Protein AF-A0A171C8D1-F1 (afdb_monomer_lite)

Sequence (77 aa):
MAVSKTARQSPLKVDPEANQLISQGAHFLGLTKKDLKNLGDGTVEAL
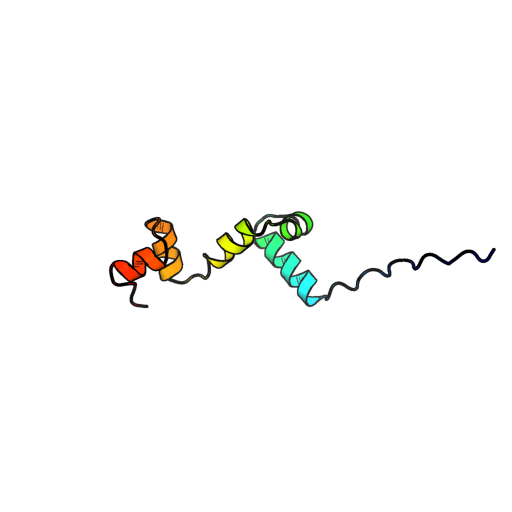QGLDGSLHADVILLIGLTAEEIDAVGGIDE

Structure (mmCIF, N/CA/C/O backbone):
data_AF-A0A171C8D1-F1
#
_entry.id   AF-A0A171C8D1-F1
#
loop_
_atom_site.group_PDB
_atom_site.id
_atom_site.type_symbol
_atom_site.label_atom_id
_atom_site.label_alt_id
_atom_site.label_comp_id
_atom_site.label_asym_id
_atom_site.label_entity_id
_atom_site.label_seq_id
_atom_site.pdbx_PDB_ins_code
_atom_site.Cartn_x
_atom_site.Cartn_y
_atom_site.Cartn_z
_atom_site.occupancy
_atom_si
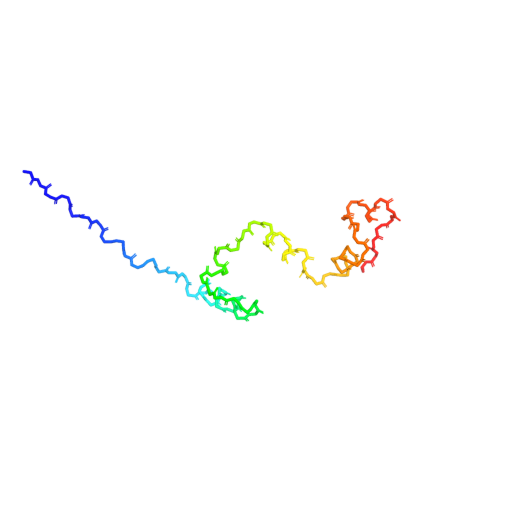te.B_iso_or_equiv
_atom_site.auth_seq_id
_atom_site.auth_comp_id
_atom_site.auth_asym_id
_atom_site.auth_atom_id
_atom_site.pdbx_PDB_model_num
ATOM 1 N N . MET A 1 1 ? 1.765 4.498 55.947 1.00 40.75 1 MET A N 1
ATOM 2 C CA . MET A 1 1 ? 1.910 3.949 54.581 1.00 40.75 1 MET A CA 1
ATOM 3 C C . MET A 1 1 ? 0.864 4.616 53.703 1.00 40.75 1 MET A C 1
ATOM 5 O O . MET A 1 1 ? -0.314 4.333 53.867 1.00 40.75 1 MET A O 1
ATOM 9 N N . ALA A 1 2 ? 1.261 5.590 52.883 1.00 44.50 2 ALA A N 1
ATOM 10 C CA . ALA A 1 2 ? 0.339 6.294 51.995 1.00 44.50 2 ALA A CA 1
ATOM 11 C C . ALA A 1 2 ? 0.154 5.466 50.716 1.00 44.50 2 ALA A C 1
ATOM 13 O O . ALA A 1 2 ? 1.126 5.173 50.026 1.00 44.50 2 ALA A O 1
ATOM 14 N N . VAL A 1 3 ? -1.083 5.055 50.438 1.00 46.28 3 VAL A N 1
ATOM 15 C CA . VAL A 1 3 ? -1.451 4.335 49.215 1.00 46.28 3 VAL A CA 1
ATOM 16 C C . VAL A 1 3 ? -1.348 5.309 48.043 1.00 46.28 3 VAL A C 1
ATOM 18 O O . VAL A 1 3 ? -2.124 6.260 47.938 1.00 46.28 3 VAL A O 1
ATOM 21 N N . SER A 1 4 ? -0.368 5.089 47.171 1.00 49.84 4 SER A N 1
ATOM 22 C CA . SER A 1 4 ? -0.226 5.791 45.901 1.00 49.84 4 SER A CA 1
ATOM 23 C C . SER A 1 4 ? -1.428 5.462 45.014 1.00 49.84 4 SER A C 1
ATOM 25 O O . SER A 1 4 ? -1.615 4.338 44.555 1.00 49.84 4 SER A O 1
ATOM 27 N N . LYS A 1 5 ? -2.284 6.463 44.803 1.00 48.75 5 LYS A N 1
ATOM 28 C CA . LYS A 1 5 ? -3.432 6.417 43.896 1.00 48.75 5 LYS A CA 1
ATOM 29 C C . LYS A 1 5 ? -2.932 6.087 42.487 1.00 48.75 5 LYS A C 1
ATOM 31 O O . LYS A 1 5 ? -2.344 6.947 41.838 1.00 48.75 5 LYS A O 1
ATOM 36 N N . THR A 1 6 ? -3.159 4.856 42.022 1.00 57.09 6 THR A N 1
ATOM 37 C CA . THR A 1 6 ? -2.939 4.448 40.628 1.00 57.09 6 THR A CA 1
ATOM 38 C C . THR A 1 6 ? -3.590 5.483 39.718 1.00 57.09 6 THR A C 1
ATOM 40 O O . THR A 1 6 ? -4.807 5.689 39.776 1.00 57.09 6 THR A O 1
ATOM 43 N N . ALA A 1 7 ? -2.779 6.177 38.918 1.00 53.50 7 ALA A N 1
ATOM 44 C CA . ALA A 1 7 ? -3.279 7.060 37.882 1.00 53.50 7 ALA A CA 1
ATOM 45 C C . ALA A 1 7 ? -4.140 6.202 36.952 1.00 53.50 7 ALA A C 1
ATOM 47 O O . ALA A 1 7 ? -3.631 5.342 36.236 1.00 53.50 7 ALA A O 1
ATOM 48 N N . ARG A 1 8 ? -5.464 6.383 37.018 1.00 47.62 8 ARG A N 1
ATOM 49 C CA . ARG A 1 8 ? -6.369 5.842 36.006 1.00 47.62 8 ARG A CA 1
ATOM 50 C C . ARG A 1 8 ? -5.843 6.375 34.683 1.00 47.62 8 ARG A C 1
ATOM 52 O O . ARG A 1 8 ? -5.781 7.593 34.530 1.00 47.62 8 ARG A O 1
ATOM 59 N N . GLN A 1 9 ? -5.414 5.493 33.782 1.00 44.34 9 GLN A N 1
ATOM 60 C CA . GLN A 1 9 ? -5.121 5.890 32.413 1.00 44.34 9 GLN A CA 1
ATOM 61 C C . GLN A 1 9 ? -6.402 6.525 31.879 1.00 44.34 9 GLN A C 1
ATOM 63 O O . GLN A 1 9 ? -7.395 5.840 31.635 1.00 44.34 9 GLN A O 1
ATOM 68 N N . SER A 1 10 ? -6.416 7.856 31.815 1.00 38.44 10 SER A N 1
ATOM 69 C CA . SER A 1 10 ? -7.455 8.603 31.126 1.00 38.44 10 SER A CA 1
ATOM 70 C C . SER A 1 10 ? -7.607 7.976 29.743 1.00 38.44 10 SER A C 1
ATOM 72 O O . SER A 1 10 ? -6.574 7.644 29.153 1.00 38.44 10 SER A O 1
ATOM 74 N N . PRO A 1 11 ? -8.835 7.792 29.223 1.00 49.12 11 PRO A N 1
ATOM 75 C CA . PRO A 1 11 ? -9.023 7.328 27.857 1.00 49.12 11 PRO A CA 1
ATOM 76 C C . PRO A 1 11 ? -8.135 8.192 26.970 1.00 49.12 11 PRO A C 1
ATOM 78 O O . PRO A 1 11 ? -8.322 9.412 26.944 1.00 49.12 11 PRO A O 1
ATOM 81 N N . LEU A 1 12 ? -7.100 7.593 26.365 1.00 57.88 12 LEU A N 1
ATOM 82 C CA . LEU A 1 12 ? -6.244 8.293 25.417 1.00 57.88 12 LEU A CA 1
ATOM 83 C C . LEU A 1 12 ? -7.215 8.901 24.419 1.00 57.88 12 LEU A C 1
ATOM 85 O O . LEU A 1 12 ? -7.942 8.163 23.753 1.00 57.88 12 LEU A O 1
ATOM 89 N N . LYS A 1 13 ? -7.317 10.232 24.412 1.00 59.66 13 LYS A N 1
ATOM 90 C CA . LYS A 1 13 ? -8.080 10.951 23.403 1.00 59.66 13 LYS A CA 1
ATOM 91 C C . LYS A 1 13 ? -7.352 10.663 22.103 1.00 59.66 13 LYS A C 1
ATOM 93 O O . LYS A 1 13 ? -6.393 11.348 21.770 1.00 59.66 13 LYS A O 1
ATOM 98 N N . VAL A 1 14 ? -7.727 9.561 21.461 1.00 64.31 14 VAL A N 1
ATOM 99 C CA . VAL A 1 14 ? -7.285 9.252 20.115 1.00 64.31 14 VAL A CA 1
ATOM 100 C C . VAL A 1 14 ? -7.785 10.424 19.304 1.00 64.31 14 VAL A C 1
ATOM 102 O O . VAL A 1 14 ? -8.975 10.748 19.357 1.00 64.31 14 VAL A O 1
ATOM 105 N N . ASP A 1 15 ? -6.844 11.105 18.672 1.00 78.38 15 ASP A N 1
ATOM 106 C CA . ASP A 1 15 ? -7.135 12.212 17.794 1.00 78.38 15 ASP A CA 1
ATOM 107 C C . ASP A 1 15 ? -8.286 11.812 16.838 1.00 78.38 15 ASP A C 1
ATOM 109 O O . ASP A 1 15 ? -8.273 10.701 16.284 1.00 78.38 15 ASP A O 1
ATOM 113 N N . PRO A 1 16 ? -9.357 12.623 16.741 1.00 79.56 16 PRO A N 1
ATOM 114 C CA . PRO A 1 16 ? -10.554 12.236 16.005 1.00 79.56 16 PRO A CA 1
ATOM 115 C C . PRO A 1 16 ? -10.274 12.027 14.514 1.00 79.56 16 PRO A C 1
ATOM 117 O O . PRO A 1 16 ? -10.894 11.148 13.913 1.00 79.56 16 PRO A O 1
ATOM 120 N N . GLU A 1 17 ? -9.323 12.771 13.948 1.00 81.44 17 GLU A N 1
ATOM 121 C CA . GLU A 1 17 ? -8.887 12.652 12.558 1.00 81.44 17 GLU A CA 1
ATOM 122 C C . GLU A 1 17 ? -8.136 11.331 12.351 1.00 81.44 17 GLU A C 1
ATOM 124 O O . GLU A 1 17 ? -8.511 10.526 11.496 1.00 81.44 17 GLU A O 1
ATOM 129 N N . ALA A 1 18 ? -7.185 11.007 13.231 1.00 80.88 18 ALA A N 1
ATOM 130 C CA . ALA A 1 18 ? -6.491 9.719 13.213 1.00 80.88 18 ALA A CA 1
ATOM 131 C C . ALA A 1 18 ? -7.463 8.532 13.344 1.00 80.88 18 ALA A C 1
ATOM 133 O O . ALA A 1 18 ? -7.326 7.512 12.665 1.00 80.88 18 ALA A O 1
---
WHAT YOU WILL DO: Look above for the line containing "ATOM 81 N N". Output from there through the line containing "ATOM 100 C C", exactly and inclusively.

OUTPUT OF THE EXERCISE:
ATOM 81 N N . LEU A 1 12 ? -7.100 7.593 26.365 1.00 57.88 12 LEU A N 1
ATOM 82 C CA . LEU A 1 12 ? -6.244 8.293 25.417 1.00 57.88 12 LEU A CA 1
ATOM 83 C C . LEU A 1 12 ? -7.215 8.901 24.419 1.00 57.88 12 LEU A C 1
ATOM 85 O O . LEU A 1 12 ? -7.942 8.163 23.753 1.00 57.88 12 LEU A O 1
ATOM 89 N N . LYS A 1 13 ? -7.317 10.232 24.412 1.00 59.66 13 LYS A N 1
ATOM 90 C CA . LYS A 1 13 ? -8.080 10.951 23.403 1.00 59.66 13 LYS A CA 1
ATOM 91 C C . LYS A 1 13 ? -7.352 10.663 22.103 1.00 59.66 13 LYS A C 1
ATOM 93 O O . LYS A 1 13 ? -6.393 11.348 21.770 1.00 59.66 13 LYS A O 1
ATOM 98 N N . VAL A 1 14 ? -7.727 9.561 21.461 1.00 64.31 14 VAL A N 1
ATOM 99 C CA . VAL A 1 14 ? -7.285 9.252 20.115 1.00 64.31 14 VAL A CA 1
ATOM 100 C C . VAL A 1 14 ? -7.785 10.424 19.304 1.00 64.31 14 VAL A C 1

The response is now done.